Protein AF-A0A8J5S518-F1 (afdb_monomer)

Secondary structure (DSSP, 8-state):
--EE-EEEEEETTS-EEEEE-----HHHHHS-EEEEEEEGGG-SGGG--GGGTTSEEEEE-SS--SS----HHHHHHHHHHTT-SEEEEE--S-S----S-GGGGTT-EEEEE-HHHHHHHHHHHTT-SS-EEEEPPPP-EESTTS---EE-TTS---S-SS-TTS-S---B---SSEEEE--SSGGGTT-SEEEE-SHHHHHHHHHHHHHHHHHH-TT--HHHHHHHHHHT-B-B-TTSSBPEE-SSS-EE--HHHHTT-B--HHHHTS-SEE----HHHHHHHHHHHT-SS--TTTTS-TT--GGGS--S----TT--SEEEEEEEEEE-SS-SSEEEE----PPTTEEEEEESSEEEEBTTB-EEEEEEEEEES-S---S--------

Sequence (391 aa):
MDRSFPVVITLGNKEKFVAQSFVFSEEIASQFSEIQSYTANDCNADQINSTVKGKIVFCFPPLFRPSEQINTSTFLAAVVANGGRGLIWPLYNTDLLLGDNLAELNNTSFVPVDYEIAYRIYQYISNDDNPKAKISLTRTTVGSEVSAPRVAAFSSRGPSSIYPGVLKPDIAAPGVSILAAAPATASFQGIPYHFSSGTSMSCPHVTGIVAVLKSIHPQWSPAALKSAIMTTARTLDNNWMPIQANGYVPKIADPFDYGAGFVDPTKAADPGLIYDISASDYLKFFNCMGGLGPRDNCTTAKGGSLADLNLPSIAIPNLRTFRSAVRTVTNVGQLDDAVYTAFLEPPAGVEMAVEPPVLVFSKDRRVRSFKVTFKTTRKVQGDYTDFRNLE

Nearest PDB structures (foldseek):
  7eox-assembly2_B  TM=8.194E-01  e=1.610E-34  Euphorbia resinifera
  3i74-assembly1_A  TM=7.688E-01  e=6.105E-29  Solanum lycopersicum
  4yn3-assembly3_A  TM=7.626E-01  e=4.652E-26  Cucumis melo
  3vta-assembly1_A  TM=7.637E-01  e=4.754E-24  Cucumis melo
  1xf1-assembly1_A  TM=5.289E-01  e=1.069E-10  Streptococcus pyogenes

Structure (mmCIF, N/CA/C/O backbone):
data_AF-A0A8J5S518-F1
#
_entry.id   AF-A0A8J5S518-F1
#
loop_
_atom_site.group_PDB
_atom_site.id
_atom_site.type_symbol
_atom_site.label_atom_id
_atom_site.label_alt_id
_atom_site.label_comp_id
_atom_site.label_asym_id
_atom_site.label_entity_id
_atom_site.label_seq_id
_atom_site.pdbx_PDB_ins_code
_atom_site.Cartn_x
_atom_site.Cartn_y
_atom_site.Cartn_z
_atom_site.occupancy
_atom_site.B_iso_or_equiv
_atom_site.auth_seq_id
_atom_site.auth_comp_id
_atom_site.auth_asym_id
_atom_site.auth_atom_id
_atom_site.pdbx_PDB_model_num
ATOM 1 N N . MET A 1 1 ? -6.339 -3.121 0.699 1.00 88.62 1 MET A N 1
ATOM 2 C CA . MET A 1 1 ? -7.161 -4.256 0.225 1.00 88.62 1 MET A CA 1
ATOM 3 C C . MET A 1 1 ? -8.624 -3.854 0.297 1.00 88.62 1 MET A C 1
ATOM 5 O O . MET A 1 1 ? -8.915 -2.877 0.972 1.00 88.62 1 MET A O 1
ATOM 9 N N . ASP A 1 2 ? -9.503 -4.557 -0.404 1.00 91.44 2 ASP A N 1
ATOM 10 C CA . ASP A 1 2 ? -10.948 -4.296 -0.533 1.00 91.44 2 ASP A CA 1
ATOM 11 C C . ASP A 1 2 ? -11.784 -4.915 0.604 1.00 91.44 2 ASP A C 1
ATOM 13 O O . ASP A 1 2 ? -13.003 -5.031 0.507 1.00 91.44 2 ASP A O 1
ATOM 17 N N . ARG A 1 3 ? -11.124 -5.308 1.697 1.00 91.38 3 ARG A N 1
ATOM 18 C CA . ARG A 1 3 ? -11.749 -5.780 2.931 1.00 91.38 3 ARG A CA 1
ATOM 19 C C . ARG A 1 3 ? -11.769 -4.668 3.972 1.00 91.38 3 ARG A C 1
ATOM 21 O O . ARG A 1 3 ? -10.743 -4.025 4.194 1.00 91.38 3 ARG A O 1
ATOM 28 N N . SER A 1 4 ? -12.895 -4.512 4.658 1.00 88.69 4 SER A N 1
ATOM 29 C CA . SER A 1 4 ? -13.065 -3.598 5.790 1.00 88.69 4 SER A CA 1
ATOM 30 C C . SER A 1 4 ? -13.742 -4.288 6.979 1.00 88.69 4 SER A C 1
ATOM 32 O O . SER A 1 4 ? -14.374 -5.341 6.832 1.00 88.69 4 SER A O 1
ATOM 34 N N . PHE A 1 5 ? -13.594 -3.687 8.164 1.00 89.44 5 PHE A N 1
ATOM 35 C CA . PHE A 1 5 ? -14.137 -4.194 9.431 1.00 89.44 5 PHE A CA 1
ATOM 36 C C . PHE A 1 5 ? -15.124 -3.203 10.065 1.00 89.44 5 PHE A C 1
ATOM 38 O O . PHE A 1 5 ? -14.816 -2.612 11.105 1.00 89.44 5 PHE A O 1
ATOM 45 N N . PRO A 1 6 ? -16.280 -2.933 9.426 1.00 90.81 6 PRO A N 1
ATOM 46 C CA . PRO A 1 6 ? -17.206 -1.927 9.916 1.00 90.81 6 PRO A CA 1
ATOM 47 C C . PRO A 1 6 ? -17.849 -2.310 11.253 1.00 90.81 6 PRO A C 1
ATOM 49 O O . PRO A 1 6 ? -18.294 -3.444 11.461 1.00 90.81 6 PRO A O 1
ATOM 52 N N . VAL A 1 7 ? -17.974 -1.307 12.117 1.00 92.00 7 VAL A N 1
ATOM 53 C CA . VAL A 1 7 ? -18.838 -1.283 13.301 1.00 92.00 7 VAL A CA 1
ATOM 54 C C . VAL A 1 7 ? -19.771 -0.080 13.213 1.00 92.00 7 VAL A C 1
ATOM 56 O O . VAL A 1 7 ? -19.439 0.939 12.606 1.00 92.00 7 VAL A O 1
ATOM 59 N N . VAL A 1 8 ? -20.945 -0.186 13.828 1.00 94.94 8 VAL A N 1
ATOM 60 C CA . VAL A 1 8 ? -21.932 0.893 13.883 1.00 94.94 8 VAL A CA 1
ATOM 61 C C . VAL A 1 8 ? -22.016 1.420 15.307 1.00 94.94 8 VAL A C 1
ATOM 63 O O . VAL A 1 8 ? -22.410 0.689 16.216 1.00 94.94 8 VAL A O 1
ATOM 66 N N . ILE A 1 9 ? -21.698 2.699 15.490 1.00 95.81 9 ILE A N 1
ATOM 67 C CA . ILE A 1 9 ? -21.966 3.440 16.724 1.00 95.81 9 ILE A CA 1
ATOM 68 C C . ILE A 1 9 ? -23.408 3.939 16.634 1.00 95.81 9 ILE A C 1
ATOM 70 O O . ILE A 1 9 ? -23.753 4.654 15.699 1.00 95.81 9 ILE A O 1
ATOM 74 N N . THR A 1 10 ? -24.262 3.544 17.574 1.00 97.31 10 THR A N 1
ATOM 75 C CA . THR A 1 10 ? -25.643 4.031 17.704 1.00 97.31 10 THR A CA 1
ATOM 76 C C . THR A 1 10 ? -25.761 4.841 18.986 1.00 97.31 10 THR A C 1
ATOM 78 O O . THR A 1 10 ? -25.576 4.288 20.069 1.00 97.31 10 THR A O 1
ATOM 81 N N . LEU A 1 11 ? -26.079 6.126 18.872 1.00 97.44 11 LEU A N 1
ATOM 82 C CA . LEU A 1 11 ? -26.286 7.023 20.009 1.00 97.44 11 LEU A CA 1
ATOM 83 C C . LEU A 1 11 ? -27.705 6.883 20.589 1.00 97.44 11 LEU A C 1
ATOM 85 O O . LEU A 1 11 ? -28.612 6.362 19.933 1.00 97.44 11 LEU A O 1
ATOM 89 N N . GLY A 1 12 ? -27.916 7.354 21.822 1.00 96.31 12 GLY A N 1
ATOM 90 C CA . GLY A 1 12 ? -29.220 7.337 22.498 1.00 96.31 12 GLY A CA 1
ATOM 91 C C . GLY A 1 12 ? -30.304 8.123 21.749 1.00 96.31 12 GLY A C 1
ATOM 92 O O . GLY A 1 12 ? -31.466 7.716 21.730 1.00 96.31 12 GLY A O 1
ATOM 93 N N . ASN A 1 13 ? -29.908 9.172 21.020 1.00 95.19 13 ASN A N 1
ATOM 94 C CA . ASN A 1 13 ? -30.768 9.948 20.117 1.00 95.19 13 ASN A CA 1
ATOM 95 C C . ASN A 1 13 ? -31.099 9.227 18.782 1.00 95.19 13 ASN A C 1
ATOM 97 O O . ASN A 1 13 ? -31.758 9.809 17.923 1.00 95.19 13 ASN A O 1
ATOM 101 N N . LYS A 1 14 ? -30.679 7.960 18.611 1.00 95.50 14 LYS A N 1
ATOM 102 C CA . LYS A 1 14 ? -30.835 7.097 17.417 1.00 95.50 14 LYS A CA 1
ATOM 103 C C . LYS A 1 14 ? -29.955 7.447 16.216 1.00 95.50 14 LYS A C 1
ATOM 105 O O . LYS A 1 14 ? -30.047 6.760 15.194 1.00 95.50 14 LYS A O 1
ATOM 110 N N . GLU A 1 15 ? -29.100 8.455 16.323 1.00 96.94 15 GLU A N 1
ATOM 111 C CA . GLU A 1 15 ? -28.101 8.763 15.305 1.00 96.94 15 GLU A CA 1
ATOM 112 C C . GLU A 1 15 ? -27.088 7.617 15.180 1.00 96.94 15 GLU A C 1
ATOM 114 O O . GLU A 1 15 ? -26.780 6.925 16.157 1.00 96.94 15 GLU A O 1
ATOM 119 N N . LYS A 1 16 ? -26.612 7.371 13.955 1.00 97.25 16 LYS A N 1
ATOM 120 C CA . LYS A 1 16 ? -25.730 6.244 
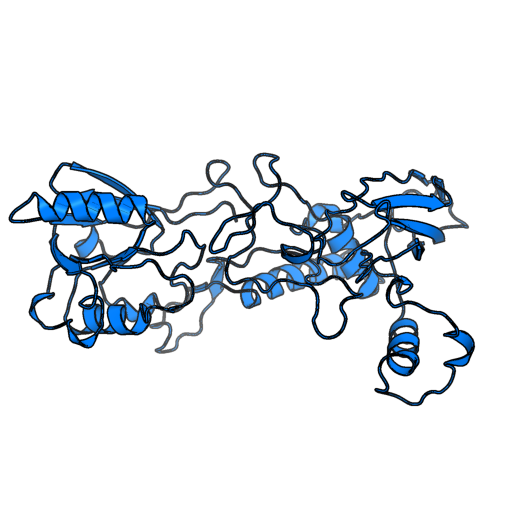13.642 1.00 97.25 16 LYS A CA 1
ATOM 121 C C . LYS A 1 16 ? -24.515 6.692 12.852 1.00 97.25 16 LYS A C 1
ATOM 123 O O . LYS A 1 16 ? -24.652 7.416 11.871 1.00 97.25 16 LYS A O 1
ATOM 128 N N . PHE A 1 17 ? -23.363 6.157 13.232 1.00 95.44 17 PHE A N 1
ATOM 129 C CA . PHE A 1 17 ? -22.088 6.373 12.559 1.00 95.44 17 PHE A CA 1
ATOM 130 C C . PHE A 1 17 ? -21.433 5.040 12.236 1.00 95.44 17 PHE A C 1
ATOM 132 O O . PHE A 1 17 ? -21.543 4.089 13.011 1.00 95.44 17 PHE A O 1
ATOM 139 N N . VAL A 1 18 ? -20.747 4.972 11.097 1.00 91.69 18 VAL A N 1
ATOM 140 C CA . VAL A 1 18 ? -19.961 3.802 10.701 1.00 91.69 18 VAL A CA 1
ATOM 141 C C . VAL A 1 18 ? -18.492 4.108 10.950 1.00 91.69 18 VAL A C 1
ATOM 143 O O . VAL A 1 18 ? -17.984 5.126 10.492 1.00 91.69 18 VAL A O 1
ATOM 146 N N . ALA A 1 19 ? -17.823 3.215 11.667 1.00 89.31 19 ALA A N 1
ATOM 147 C CA . ALA A 1 19 ? -16.392 3.267 11.942 1.00 89.31 19 ALA A CA 1
ATOM 148 C C . ALA A 1 19 ? -15.756 1.911 11.613 1.00 89.31 19 ALA A C 1
ATOM 150 O O . ALA A 1 19 ? -16.463 0.958 11.287 1.00 89.31 19 ALA A O 1
ATOM 151 N N . GLN A 1 20 ? -14.431 1.803 11.709 1.00 86.75 20 GLN A N 1
ATOM 152 C CA . GLN A 1 20 ? -13.737 0.519 11.595 1.00 86.75 20 GLN A CA 1
ATOM 153 C C . GLN A 1 20 ? -13.144 0.118 12.941 1.00 86.75 20 GLN A C 1
ATOM 155 O O . GLN A 1 20 ? -12.469 0.918 13.580 1.00 86.75 20 GLN A O 1
ATOM 160 N N . SER A 1 21 ? -13.414 -1.108 13.384 1.00 86.69 21 SER A N 1
ATOM 161 C CA . SER A 1 21 ? -12.943 -1.617 14.674 1.00 86.69 21 SER A CA 1
ATOM 162 C C . SER A 1 21 ? -13.062 -3.140 14.743 1.00 86.69 21 SER A C 1
ATOM 164 O O . SER A 1 21 ? -13.729 -3.772 13.921 1.00 86.69 21 SER A O 1
ATOM 166 N N . PHE A 1 22 ? -12.430 -3.718 15.758 1.00 84.19 22 PHE A N 1
ATOM 167 C CA . PHE A 1 22 ? -12.479 -5.124 16.123 1.00 84.19 22 PHE A CA 1
ATOM 168 C C . PHE A 1 22 ? -13.211 -5.272 17.468 1.00 84.19 22 PHE A C 1
ATOM 170 O O . PHE A 1 22 ? -12.639 -5.097 18.541 1.00 84.19 22 PHE A O 1
ATOM 177 N N . VAL A 1 23 ? -14.508 -5.563 17.395 1.00 85.69 23 VAL A N 1
ATOM 178 C CA . VAL A 1 23 ? -15.453 -5.713 18.502 1.00 85.69 23 VAL A CA 1
ATOM 179 C C . VAL A 1 23 ? -16.062 -7.103 18.405 1.00 85.69 23 VAL A C 1
ATOM 181 O O . VAL A 1 23 ? -16.908 -7.368 17.548 1.00 85.69 23 VAL A O 1
ATOM 184 N N . PHE A 1 24 ? -15.608 -7.992 19.286 1.00 80.00 24 PHE A N 1
ATOM 185 C CA . PHE A 1 24 ? -15.959 -9.416 19.254 1.00 80.00 24 PHE A CA 1
ATOM 186 C C . PHE A 1 24 ? -16.886 -9.851 20.394 1.00 80.00 24 PHE A C 1
ATOM 188 O O . PHE A 1 24 ? -17.425 -10.951 20.356 1.00 80.00 24 PHE A O 1
ATOM 195 N N . SER A 1 25 ? -17.079 -9.006 21.409 1.00 80.81 25 SER A N 1
ATOM 196 C CA . SER A 1 25 ? -17.909 -9.338 22.567 1.00 80.81 25 SER A CA 1
ATOM 197 C C . SER A 1 25 ? -19.377 -9.011 22.324 1.00 80.81 25 SER A C 1
ATOM 199 O O . SER A 1 25 ? -19.751 -7.845 22.171 1.00 80.81 25 SER A O 1
ATOM 201 N N . GLU A 1 26 ? -20.224 -10.041 22.345 1.00 80.31 26 GLU A N 1
ATOM 202 C CA . GLU A 1 26 ? -21.681 -9.882 22.292 1.00 80.31 26 GLU A CA 1
ATOM 203 C C . GLU A 1 26 ? -22.230 -9.119 23.502 1.00 80.31 26 GLU A C 1
ATOM 205 O O . GLU A 1 26 ? -23.200 -8.367 23.371 1.00 80.31 26 GLU A O 1
ATOM 210 N N . GLU A 1 27 ? -21.598 -9.262 24.669 1.00 78.25 27 GLU A N 1
ATOM 211 C CA . GLU A 1 27 ? -21.999 -8.551 25.884 1.00 78.25 27 GLU A CA 1
ATOM 212 C C . GLU A 1 27 ? -21.867 -7.034 25.695 1.00 78.25 27 GLU A C 1
ATOM 214 O O . GLU A 1 27 ? -22.805 -6.289 25.980 1.00 78.25 27 GLU A O 1
ATOM 219 N N . ILE A 1 28 ? -20.734 -6.580 25.146 1.00 77.38 28 ILE A N 1
ATOM 220 C CA . ILE A 1 28 ? -20.504 -5.161 24.839 1.00 77.38 28 ILE A CA 1
ATOM 221 C C . ILE A 1 28 ? -21.447 -4.707 23.725 1.00 77.38 28 ILE A C 1
ATOM 223 O O . ILE A 1 28 ? -22.050 -3.638 23.807 1.00 77.38 28 ILE A O 1
ATOM 227 N N . ALA A 1 29 ? -21.588 -5.519 22.674 1.00 81.12 29 ALA A N 1
ATOM 228 C CA . ALA A 1 29 ? -22.248 -5.079 21.455 1.00 81.12 29 ALA A CA 1
ATOM 229 C C . ALA A 1 29 ? -23.783 -5.040 21.522 1.00 81.12 29 ALA A C 1
ATOM 231 O O . ALA A 1 29 ? -24.437 -4.390 20.697 1.00 81.12 29 ALA A O 1
ATOM 232 N N . SER A 1 30 ? -24.380 -5.747 22.481 1.00 77.06 30 SER A N 1
ATOM 233 C CA . SER A 1 30 ? -25.834 -5.874 22.610 1.00 77.06 30 SER A CA 1
ATOM 234 C C . SER A 1 30 ? -26.488 -4.748 23.418 1.00 77.06 30 SER A C 1
ATOM 236 O O . SER A 1 30 ? -27.695 -4.528 23.278 1.00 77.06 30 SER A O 1
ATOM 238 N N . GLN A 1 31 ? -25.725 -3.990 24.212 1.00 87.00 31 GLN A N 1
ATOM 239 C CA . GLN A 1 31 ? -26.268 -3.072 25.217 1.00 87.00 31 GLN A CA 1
ATOM 240 C C . GLN A 1 31 ? -25.890 -1.611 24.959 1.00 87.00 31 GLN A C 1
ATOM 242 O O . GLN A 1 31 ? -24.820 -1.299 24.447 1.00 87.00 31 GLN A O 1
ATOM 247 N N . PHE A 1 32 ? -26.781 -0.697 25.348 1.00 94.81 32 PHE A N 1
ATOM 248 C CA . PHE A 1 32 ? -26.411 0.708 25.500 1.00 94.81 32 PHE A CA 1
ATOM 249 C C . PHE A 1 32 ? -25.632 0.882 26.801 1.00 94.81 32 PHE A C 1
ATOM 251 O O . PHE A 1 32 ? -26.050 0.393 27.851 1.00 94.81 32 PHE A O 1
ATOM 258 N N . SER A 1 33 ? -24.527 1.611 26.737 1.00 94.88 33 SER A N 1
ATOM 259 C CA . SER A 1 33 ? -23.732 2.003 27.896 1.00 94.88 33 SER A CA 1
ATOM 260 C C . SER A 1 33 ? -23.663 3.522 27.980 1.00 94.88 33 SER A C 1
ATOM 262 O O . SER A 1 33 ? -23.687 4.210 26.958 1.00 94.88 33 SER A O 1
ATOM 264 N N . GLU A 1 34 ? -23.630 4.033 29.208 1.00 96.69 34 GLU A N 1
ATOM 265 C CA . GLU A 1 34 ? -23.413 5.453 29.484 1.00 96.69 34 GLU A CA 1
ATOM 266 C C . GLU A 1 34 ? -22.068 5.893 28.901 1.00 96.69 34 GLU A C 1
ATOM 268 O O . GLU A 1 34 ? -21.096 5.130 28.925 1.00 96.69 34 GLU A O 1
ATOM 273 N N . ILE A 1 35 ? -22.028 7.105 28.354 1.00 96.75 35 ILE A N 1
ATOM 274 C CA . ILE A 1 35 ? -20.812 7.714 27.837 1.00 96.75 35 ILE A CA 1
ATOM 275 C C . ILE A 1 35 ? -20.200 8.580 28.931 1.00 96.75 35 ILE A C 1
ATOM 277 O O . ILE A 1 35 ? -20.842 9.497 29.433 1.00 96.75 35 ILE A O 1
ATOM 281 N N . GLN A 1 36 ? -18.936 8.328 29.256 1.00 95.75 36 GLN A N 1
ATOM 282 C CA . GLN A 1 36 ? -18.135 9.240 30.062 1.00 95.75 36 GLN A CA 1
ATOM 283 C C . GLN A 1 36 ? -17.190 10.018 29.150 1.00 95.75 36 GLN A C 1
ATOM 285 O O . GLN A 1 36 ? -16.280 9.444 28.547 1.00 95.75 36 GLN A O 1
ATOM 290 N N . SER A 1 37 ? -17.434 11.321 29.023 1.00 93.81 37 SER A N 1
ATOM 291 C CA . SER A 1 37 ? -16.665 12.197 28.145 1.00 93.81 37 SER A CA 1
ATOM 292 C C . SER A 1 37 ? -15.522 12.892 28.871 1.00 93.81 37 SER A C 1
ATOM 294 O O . SER A 1 37 ? -15.722 13.474 29.935 1.00 93.81 37 SER A O 1
ATOM 296 N N . TYR A 1 38 ? -14.364 12.920 28.227 1.00 91.25 38 TYR A N 1
ATOM 297 C CA . TYR A 1 38 ? -13.207 13.721 28.597 1.00 91.25 38 TYR A CA 1
ATOM 298 C C . TYR A 1 38 ? -12.940 14.726 27.479 1.00 91.25 38 TYR A C 1
ATOM 300 O O . TYR A 1 38 ? -13.093 14.406 26.297 1.00 91.25 38 TYR A O 1
ATOM 308 N N . THR A 1 39 ? -12.559 15.948 27.837 1.00 87.38 39 THR A N 1
ATOM 309 C CA . THR A 1 39 ? -12.336 17.018 26.859 1.00 87.38 39 THR A CA 1
ATOM 310 C C . THR A 1 39 ? -10.987 17.668 27.067 1.00 87.38 39 THR A C 1
ATOM 312 O O . THR A 1 39 ? -10.429 17.633 28.161 1.00 87.38 39 THR A O 1
ATOM 315 N N . ALA A 1 40 ? -10.476 18.305 26.021 1.00 82.56 40 ALA A N 1
ATOM 316 C CA . ALA A 1 40 ? -9.281 19.123 26.112 1.00 82.56 40 ALA A CA 1
ATOM 317 C C . ALA A 1 40 ? -8.089 18.366 26.743 1.00 82.56 40 ALA A C 1
ATOM 319 O O . ALA A 1 40 ? -7.679 17.314 26.249 1.00 82.56 40 ALA A O 1
ATOM 320 N N . ASN A 1 41 ? -7.546 18.901 27.837 1.00 79.25 41 ASN A N 1
ATOM 321 C CA . ASN A 1 41 ? -6.412 18.322 28.549 1.00 79.25 41 ASN A CA 1
ATOM 322 C C . ASN A 1 41 ? -6.781 17.067 29.349 1.00 79.25 41 ASN A C 1
ATOM 324 O O . ASN A 1 41 ? -5.871 16.340 29.729 1.00 79.25 41 ASN A O 1
ATOM 328 N N . ASP A 1 42 ? -8.067 16.773 29.564 1.00 84.75 42 ASP A N 1
ATOM 329 C CA . ASP A 1 42 ? -8.511 15.619 30.356 1.00 84.75 42 ASP A CA 1
ATOM 330 C C . ASP A 1 42 ? -8.449 14.301 29.572 1.00 84.75 42 ASP A C 1
ATOM 332 O O . ASP A 1 42 ? -8.605 13.218 30.131 1.00 84.75 42 ASP A O 1
ATOM 336 N N . CYS A 1 43 ? -8.166 14.374 28.272 1.00 85.00 43 CYS A N 1
ATOM 337 C CA . CYS A 1 43 ? -7.868 13.233 27.415 1.00 85.00 43 CYS A CA 1
ATOM 338 C C . CYS A 1 43 ? -6.470 12.637 27.682 1.00 85.00 43 CYS A C 1
ATOM 340 O O . CYS A 1 43 ? -5.682 12.426 26.760 1.00 85.00 43 CYS A O 1
ATOM 342 N N . ASN A 1 44 ? -6.143 12.369 28.946 1.00 85.12 44 ASN A N 1
ATOM 343 C CA . ASN A 1 44 ? -4.899 11.729 29.361 1.00 85.12 44 ASN A CA 1
ATOM 344 C C . ASN A 1 44 ? -5.168 10.542 30.302 1.00 85.12 44 ASN A C 1
ATOM 346 O O . ASN A 1 44 ? -6.210 10.468 30.950 1.00 85.12 44 ASN A O 1
ATOM 350 N N . ALA A 1 45 ? -4.226 9.595 30.346 1.00 86.31 45 ALA A N 1
ATOM 351 C CA . ALA A 1 45 ? -4.385 8.350 31.098 1.00 86.31 45 ALA A CA 1
ATOM 352 C C . ALA A 1 45 ? -4.543 8.579 32.613 1.00 86.31 45 ALA A C 1
ATOM 354 O O . ALA A 1 45 ? -5.252 7.816 33.264 1.00 86.31 45 ALA A O 1
ATOM 355 N N . ASP A 1 46 ? -3.953 9.648 33.160 1.00 88.62 46 ASP A N 1
ATOM 356 C CA . ASP A 1 46 ? -3.985 9.950 34.596 1.00 88.62 46 ASP A CA 1
ATOM 357 C C . ASP A 1 46 ? -5.380 10.387 35.080 1.00 88.62 46 ASP A C 1
ATOM 359 O O . ASP A 1 46 ? -5.678 10.296 36.270 1.00 88.62 46 ASP A O 1
ATOM 363 N N . GLN A 1 47 ? -6.263 10.831 34.175 1.00 89.25 47 GLN A N 1
ATOM 364 C CA . GLN A 1 47 ? -7.660 11.153 34.505 1.00 89.25 47 GLN A CA 1
ATOM 365 C C . GLN A 1 47 ? -8.583 9.928 34.526 1.00 89.25 47 GLN A C 1
ATOM 367 O O . GLN A 1 47 ? -9.742 10.025 34.949 1.00 89.25 47 GLN A O 1
ATOM 372 N N . ILE A 1 48 ? -8.103 8.769 34.070 1.00 92.25 48 ILE A N 1
ATOM 373 C CA . ILE A 1 48 ? -8.903 7.549 34.016 1.00 92.25 48 ILE A CA 1
ATOM 374 C C . ILE A 1 48 ? -8.830 6.824 35.357 1.00 92.25 48 ILE A C 1
ATOM 376 O O . ILE A 1 48 ? -7.789 6.332 35.782 1.00 92.25 48 ILE A O 1
ATOM 380 N N . ASN A 1 49 ? -9.981 6.741 36.018 1.00 93.38 49 ASN A N 1
ATOM 381 C CA . ASN A 1 49 ? -10.149 6.091 37.313 1.00 93.38 49 ASN A CA 1
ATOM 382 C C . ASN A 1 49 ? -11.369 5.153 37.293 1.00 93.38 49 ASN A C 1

**TASK TO COMPLETE:** Only the lines above from the one with "ATOM 227 N N" through the one with "ATOM 231 O O" should be duplicated, character for character.

**FINISHED TASK:**
ATOM 227 N N . ALA A 1 29 ? -21.588 -5.519 22.674 1.00 81.12 29 ALA A N 1
ATOM 228 C CA . ALA A 1 29 ? -22.248 -5.079 21.455 1.00 81.12 29 ALA A CA 1
ATOM 229 C C . ALA A 1 29 ? -23.783 -5.040 21.522 1.00 81.12 29 ALA A C 1
ATOM 231 O O . ALA A 1 29 ? -24.437 -4.390 20.697 1.00 81.12 29 ALA A O 1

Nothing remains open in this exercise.